Success story : «Une ancre dans la tempête…»
La Presse — Dans le grand théâtre des nations, où les acteurs d’hier semblent fatigués, un nouveau protagoniste marque la scène. Il ne crie pas, il ne gesticule pas, il avance. Il creuse son sillon sans faire de vague. Ce protagoniste, c’est la Chine. Au-delà du traitement souvent contrasté des manchettes occidentales, ce géant est devenu, pour de nombreux pays, un repère stratégique davantage qu’un simple facteur de rivalité.
Observons les faits, car la vérité y réside. «L’Occident, notre vieil Occident, est entré dans le temps du doute», constate le géopoliticien François Heisbourg. Selon lui, ce même Occident doute de ses monnaies, de ses institutions, de sa cohésion. «Il est pris dans la valse hésitante des cycles électoraux, où la vision à long terme est sacrifiée sur l’autel de la prochaine échéance. C’est le temps court, le temps fébrile», explique-t-il.
Une discipline de fer
Pendant ce temps, à Pékin, les autorités privilégient une approche inscrite dans le temps long. Celui des plans qui s’étirent sur des décennies. La stabilité relative de l’économie chinoise n’est pas un miracle, elle résulte d’une gouvernance centralisée et d’une forte capacité de planification, qui impose une direction quand d’autres naviguent à vue.
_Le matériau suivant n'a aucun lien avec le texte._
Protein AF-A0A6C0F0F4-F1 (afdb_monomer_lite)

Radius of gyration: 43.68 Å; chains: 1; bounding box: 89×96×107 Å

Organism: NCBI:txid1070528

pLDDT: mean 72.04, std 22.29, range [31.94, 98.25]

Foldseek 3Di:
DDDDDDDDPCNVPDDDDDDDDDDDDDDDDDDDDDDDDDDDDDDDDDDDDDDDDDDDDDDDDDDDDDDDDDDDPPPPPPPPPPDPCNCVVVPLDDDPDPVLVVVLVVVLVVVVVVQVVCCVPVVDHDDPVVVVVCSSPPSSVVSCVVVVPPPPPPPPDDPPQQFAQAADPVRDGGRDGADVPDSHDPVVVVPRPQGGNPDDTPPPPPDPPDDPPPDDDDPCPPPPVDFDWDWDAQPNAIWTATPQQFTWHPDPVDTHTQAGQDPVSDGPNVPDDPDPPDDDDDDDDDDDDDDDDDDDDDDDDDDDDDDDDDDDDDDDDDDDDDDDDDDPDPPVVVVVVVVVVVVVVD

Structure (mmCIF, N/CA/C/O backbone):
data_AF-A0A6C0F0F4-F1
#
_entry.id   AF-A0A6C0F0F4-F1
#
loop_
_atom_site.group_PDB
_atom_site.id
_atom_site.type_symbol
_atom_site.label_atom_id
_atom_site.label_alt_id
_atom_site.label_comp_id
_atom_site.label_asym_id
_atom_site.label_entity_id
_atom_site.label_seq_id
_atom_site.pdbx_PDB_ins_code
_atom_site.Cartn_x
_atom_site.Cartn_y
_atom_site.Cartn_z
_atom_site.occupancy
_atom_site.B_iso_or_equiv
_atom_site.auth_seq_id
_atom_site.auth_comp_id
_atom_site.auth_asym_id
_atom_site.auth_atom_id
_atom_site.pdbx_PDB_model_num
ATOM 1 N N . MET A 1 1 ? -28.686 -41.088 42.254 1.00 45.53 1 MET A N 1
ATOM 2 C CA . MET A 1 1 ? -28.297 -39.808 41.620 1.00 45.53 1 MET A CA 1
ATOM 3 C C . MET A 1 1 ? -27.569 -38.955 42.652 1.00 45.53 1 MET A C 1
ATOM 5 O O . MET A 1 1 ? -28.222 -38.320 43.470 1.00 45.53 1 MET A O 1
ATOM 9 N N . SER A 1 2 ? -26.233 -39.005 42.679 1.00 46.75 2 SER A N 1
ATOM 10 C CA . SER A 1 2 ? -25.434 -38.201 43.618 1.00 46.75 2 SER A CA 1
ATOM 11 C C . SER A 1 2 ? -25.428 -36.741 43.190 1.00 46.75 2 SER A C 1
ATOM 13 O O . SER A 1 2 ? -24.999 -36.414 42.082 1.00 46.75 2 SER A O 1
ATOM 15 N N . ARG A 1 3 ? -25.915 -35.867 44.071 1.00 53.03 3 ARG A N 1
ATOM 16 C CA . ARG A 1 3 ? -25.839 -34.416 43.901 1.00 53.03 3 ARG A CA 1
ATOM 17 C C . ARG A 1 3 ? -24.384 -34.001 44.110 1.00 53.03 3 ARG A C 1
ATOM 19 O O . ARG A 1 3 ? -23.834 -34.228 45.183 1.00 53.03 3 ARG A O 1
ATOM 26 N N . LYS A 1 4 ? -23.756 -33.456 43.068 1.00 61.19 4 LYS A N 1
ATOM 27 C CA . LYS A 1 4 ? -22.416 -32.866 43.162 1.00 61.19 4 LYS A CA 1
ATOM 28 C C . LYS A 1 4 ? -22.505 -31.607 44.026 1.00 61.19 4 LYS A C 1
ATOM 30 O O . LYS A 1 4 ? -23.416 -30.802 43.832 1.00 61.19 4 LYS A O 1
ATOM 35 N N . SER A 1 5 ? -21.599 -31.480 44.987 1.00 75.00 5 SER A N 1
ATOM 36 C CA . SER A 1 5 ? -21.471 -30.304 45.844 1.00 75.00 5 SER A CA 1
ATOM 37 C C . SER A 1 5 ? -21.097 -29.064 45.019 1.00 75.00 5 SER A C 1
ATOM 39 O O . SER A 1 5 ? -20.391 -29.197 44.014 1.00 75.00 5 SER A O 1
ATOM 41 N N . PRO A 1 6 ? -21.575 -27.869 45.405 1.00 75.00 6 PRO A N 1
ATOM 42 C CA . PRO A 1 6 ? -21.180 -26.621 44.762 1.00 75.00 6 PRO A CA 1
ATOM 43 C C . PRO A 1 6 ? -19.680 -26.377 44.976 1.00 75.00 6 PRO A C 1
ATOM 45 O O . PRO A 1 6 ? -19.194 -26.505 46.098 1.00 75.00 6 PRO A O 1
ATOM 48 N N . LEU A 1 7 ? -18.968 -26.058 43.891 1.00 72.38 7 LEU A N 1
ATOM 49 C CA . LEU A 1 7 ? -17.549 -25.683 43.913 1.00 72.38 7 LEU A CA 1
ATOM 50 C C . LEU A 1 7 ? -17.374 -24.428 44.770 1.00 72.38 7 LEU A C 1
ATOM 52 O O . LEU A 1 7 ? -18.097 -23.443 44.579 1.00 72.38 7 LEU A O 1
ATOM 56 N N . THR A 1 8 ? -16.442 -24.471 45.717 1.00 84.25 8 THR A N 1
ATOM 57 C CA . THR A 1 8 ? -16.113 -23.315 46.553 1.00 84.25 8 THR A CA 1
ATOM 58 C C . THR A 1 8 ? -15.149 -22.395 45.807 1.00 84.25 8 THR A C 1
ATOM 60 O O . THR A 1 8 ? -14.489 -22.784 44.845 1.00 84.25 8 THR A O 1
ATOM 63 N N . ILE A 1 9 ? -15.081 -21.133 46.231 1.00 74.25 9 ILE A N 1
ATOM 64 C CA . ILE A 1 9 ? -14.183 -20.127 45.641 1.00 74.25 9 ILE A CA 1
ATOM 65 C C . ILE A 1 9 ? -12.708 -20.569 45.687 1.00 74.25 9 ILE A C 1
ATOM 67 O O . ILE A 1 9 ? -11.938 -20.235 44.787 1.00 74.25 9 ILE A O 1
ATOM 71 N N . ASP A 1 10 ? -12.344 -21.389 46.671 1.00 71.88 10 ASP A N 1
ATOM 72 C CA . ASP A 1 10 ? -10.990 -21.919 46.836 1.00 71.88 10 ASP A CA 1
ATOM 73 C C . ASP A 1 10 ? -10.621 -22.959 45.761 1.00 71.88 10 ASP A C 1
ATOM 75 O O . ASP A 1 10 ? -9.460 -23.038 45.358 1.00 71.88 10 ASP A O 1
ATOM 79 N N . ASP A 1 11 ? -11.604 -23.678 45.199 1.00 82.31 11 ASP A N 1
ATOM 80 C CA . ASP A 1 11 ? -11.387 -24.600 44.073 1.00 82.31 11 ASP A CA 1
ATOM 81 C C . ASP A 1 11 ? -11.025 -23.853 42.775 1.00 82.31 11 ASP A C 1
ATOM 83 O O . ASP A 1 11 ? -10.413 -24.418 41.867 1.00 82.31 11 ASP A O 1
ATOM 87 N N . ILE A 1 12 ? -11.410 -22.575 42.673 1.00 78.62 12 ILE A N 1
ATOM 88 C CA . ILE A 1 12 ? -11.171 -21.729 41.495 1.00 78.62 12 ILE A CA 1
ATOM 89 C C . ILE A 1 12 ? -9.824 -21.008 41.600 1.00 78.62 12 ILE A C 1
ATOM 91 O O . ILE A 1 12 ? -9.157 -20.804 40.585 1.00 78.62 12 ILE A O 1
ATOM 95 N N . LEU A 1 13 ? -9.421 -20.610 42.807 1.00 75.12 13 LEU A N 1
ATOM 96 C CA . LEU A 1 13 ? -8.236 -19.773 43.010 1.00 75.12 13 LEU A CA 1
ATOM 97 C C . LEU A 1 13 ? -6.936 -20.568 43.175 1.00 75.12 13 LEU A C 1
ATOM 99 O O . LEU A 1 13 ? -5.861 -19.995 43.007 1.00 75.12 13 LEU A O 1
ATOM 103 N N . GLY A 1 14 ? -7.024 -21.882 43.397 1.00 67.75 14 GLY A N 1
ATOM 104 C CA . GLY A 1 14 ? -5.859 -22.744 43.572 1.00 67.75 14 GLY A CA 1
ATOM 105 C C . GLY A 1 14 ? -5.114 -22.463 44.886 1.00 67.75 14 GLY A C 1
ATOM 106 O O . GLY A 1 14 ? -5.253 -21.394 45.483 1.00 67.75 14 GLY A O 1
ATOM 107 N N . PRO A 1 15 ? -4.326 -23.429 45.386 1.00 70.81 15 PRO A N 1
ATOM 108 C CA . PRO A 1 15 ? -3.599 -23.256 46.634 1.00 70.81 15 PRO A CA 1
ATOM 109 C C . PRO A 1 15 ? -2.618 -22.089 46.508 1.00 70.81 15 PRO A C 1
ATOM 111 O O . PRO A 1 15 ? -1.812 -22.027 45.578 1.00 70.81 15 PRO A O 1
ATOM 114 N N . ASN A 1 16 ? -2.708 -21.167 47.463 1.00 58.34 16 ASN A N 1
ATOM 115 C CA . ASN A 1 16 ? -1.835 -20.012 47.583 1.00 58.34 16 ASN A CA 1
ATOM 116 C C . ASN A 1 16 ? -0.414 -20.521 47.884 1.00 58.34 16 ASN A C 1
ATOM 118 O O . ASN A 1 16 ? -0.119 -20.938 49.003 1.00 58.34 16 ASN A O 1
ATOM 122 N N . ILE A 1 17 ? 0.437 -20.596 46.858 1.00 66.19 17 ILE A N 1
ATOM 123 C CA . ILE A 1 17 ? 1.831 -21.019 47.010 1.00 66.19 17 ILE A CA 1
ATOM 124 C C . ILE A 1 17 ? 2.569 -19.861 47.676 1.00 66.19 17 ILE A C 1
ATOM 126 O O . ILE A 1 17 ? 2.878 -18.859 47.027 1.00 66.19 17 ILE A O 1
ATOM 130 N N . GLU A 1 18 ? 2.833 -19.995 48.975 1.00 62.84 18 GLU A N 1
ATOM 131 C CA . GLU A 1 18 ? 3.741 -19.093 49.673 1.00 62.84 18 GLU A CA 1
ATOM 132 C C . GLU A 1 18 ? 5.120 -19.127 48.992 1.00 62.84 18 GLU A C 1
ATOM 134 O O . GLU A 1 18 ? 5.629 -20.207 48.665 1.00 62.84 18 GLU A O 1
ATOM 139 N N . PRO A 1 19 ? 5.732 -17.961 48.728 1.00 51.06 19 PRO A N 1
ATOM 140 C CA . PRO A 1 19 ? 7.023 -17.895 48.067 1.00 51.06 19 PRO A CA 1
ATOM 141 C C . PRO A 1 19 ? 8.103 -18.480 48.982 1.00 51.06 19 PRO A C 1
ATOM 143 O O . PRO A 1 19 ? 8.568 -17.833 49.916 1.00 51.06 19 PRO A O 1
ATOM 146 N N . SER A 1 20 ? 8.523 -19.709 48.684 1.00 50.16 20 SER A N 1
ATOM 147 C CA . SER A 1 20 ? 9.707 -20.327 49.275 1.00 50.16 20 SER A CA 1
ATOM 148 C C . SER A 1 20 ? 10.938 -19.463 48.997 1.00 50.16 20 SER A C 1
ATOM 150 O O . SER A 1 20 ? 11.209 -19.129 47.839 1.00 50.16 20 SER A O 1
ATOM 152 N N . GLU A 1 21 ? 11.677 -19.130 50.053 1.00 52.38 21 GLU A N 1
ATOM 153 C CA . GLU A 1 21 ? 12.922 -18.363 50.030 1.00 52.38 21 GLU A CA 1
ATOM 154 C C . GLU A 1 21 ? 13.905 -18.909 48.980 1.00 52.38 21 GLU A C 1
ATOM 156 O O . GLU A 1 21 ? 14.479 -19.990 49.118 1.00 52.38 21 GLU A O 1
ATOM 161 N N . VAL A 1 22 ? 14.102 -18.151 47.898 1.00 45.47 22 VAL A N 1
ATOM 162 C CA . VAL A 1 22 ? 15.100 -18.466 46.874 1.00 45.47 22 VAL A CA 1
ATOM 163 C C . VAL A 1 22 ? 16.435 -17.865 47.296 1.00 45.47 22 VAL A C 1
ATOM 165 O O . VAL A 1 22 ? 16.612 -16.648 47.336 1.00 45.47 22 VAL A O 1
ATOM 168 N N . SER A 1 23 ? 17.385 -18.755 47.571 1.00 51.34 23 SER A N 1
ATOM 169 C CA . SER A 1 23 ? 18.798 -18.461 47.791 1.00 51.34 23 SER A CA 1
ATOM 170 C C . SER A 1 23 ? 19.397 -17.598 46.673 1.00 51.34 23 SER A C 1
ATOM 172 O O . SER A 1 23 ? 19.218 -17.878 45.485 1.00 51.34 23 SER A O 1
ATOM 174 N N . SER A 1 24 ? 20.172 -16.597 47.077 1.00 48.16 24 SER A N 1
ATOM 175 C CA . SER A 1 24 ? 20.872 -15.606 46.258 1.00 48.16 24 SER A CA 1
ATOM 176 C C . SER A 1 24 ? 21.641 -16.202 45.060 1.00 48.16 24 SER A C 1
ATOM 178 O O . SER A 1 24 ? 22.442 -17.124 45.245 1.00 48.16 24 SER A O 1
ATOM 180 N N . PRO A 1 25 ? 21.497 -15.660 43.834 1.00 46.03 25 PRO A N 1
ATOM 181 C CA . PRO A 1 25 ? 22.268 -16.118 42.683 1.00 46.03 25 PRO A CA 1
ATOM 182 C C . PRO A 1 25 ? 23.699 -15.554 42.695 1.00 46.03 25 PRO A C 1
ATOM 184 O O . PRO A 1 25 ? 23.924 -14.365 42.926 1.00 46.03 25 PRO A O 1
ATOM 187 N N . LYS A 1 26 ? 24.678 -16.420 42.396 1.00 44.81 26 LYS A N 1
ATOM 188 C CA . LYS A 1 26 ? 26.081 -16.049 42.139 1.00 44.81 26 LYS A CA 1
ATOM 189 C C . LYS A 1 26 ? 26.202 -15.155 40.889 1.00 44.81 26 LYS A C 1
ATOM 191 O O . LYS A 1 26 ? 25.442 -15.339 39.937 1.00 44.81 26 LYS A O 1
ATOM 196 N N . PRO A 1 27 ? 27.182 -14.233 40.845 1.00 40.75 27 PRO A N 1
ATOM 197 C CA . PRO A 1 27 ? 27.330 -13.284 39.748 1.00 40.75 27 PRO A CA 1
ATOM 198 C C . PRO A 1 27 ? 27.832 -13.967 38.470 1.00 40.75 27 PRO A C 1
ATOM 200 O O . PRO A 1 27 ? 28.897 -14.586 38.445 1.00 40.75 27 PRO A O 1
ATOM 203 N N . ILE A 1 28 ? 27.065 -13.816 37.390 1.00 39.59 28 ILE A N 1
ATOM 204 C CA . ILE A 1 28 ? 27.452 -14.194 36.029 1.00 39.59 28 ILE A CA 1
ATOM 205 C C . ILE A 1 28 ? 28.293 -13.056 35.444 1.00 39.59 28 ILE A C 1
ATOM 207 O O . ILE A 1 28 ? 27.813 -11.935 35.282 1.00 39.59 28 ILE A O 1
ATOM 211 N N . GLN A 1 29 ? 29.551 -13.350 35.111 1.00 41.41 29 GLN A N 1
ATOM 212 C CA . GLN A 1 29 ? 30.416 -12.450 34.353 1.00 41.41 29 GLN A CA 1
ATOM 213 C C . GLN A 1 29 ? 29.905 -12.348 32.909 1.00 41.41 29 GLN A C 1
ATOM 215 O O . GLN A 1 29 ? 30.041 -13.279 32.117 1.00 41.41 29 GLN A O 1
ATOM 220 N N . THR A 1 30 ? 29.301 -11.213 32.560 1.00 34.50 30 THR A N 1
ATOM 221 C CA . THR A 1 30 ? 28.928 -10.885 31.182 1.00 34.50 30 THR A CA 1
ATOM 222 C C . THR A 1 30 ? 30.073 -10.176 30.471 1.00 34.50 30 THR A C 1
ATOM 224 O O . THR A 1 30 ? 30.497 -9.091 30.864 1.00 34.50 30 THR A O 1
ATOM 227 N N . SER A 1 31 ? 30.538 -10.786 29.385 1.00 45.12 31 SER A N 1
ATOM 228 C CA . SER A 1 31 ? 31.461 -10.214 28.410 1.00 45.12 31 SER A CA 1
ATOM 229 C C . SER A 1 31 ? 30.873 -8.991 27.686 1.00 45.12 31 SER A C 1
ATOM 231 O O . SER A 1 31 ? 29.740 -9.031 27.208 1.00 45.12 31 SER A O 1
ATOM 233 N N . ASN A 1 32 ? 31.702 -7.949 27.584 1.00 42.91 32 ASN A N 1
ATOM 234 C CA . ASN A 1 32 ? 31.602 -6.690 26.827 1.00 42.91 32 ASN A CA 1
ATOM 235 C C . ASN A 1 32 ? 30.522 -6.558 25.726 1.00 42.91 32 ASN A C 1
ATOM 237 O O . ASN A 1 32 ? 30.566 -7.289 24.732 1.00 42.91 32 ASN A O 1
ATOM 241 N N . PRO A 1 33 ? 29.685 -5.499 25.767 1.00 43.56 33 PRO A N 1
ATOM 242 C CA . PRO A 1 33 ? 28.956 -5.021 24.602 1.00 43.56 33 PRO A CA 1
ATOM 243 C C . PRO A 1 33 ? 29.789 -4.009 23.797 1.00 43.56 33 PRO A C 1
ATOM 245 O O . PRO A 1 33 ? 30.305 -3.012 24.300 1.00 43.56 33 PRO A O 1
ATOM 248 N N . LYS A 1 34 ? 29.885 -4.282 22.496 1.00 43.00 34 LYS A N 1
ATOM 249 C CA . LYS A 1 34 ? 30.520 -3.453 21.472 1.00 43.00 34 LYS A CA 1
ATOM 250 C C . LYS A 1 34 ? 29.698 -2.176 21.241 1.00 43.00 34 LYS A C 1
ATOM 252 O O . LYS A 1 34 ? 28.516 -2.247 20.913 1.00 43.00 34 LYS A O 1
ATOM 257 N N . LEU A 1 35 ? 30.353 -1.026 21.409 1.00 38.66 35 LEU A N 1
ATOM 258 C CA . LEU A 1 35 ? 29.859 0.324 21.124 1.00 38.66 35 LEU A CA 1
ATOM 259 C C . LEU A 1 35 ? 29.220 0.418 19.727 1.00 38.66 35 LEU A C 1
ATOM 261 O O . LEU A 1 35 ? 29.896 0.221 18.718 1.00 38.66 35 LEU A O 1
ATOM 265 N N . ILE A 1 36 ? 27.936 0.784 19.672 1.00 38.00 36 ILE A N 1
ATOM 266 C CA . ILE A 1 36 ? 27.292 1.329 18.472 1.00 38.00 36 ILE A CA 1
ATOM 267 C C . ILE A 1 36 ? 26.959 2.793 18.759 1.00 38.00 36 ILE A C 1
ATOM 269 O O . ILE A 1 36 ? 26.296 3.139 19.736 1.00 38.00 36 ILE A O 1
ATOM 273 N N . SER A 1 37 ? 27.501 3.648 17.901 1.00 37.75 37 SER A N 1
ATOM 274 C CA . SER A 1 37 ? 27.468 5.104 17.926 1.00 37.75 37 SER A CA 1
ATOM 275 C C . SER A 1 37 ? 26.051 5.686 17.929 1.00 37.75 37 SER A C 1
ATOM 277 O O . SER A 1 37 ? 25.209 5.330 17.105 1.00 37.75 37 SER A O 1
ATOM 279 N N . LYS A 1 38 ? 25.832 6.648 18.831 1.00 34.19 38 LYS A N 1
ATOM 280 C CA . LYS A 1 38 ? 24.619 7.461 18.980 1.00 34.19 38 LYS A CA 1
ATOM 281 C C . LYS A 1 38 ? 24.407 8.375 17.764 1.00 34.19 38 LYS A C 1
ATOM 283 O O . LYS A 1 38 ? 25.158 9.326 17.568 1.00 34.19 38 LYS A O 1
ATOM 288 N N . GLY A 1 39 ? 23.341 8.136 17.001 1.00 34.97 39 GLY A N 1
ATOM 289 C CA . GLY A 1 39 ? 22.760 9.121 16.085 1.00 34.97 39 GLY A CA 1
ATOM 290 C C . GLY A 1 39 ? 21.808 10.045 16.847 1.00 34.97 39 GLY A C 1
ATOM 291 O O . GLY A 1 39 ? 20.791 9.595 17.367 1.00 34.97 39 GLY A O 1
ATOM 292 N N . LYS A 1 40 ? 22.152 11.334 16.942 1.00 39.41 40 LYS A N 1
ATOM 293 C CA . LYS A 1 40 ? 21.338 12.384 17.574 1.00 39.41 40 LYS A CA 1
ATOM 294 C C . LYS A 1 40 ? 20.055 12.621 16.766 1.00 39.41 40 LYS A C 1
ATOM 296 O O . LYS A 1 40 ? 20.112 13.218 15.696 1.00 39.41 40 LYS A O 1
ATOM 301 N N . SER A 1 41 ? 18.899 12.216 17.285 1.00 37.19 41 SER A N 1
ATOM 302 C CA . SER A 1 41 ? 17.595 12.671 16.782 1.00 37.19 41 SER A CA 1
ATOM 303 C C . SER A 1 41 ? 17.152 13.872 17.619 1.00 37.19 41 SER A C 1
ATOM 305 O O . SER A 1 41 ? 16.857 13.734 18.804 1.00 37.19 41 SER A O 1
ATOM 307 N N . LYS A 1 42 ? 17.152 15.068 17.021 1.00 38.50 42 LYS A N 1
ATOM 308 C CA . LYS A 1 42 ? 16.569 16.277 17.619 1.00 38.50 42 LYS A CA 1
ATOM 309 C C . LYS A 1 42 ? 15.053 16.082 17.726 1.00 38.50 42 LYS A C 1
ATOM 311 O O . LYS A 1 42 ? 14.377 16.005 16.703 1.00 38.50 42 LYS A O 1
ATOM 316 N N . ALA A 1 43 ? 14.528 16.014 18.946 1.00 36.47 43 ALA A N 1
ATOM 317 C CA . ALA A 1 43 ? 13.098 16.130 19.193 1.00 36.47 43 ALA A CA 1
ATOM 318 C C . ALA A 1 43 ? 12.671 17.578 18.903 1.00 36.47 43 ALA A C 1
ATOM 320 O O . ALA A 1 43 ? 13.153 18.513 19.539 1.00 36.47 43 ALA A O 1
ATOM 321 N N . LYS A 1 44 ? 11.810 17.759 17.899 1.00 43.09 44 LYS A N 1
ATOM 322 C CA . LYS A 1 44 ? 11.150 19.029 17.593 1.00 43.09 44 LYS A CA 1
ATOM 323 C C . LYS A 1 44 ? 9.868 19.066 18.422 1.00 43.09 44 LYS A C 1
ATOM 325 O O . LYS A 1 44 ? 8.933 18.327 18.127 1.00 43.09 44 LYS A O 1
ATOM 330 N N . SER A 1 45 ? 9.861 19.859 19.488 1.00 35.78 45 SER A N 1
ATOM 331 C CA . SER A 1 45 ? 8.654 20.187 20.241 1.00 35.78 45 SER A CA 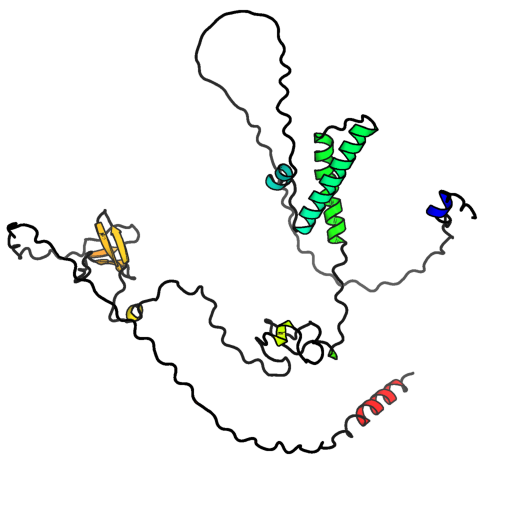1
ATOM 332 C C . SER A 1 45 ? 7.688 20.927 19.314 1.00 35.78 45 SER A C 1
ATOM 334 O O . SER A 1 45 ? 8.020 21.967 18.750 1.00 35.78 45 SER A O 1
ATOM 336 N N . ILE A 1 46 ? 6.507 20.350 19.105 1.00 34.06 46 ILE A N 1
ATOM 337 C CA . ILE A 1 46 ? 5.395 20.996 18.409 1.00 34.06 46 ILE A CA 1
ATOM 338 C C . ILE A 1 46 ? 4.449 21.475 19.508 1.00 34.06 46 ILE A C 1
ATOM 340 O O . ILE A 1 46 ? 3.703 20.686 20.080 1.00 34.06 46 ILE A O 1
ATOM 344 N N . SER A 1 47 ? 4.530 22.760 19.841 1.00 36.12 47 SER A N 1
ATOM 345 C CA . SER A 1 47 ? 3.505 23.459 20.611 1.00 36.12 47 SER A CA 1
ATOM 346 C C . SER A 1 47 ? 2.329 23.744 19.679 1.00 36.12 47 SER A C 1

Que cela plaise ou non, cette prévisibilité est aujourd’hui perçue comme un avantage compétitif, dans un contexte international marqué par l’incertitude. Pour de nombreux pays du Sud, longtemps exposés aux revirements et aux engagements fluctuants de leurs partenaires traditionnels, cette constance apparaît comme un facteur de visibilité à moyen et long terne, souvent décrite par leurs responsables comme une «ancre dans la tempête».
Au-delà des chiffres, il y a le mouvement. Des chantiers d’infrastructures, de Shanghai à Djibouti, alimentent un débat récurrent sur le «piège de la dette». Sur le terrain, la réalité observée est celle de projets tangibles : ponts, ports, réseaux énergétiques.
La Chine ne vend pas un rêve, elle propose des réalisations concrètes, devenant pour de nombreux pays un acteur central du développement des infrastructures, dans des régions en quête d’équipements plus que de discours normatifs. Pour ces économies, il s’agit d’une opportunité significative, bien que diversement appréciée.
Un autre récit du monde
Le véritable débat n’est cependant pas uniquement économique, il est aussi conceptuel. La trajectoire chinoise illustre l’existence d’une alternative parmi d’autres. Elle tend au monde, et notamment à un Occident longtemps convaincu de l’universalité de son modèle, un contrepoint. Un récit différent, où le collectif occupe une place centrale, où la planification l’emporte sur l’improvisation, et où la souveraineté économique est revendiquée comme un objectif stratégique.
Nul ne doit être naïf, bien sûr. Le Dragon a son propre appétit et défend ses intérêts avec la rigueur d’une puissance consciente de son poids. Ce constat alimente d’ailleurs de nombreux débats et critiques. Mais dans le contexte international actuel, sa progression méthodique et son pragmatisme contribuent de manière significative à la dynamique de la croissance mondiale, tout en jouant, selon plusieurs analystes, un rôle stabilisateur dans certaines régions.
Ne pas intégrer cette réalité dans l’analyse reviendrait à passer à côté d’un des phénomènes structurants du début du XXIe siècle, au risque de se focaliser sur les turbulences du présent en négligeant les recompositions en cours.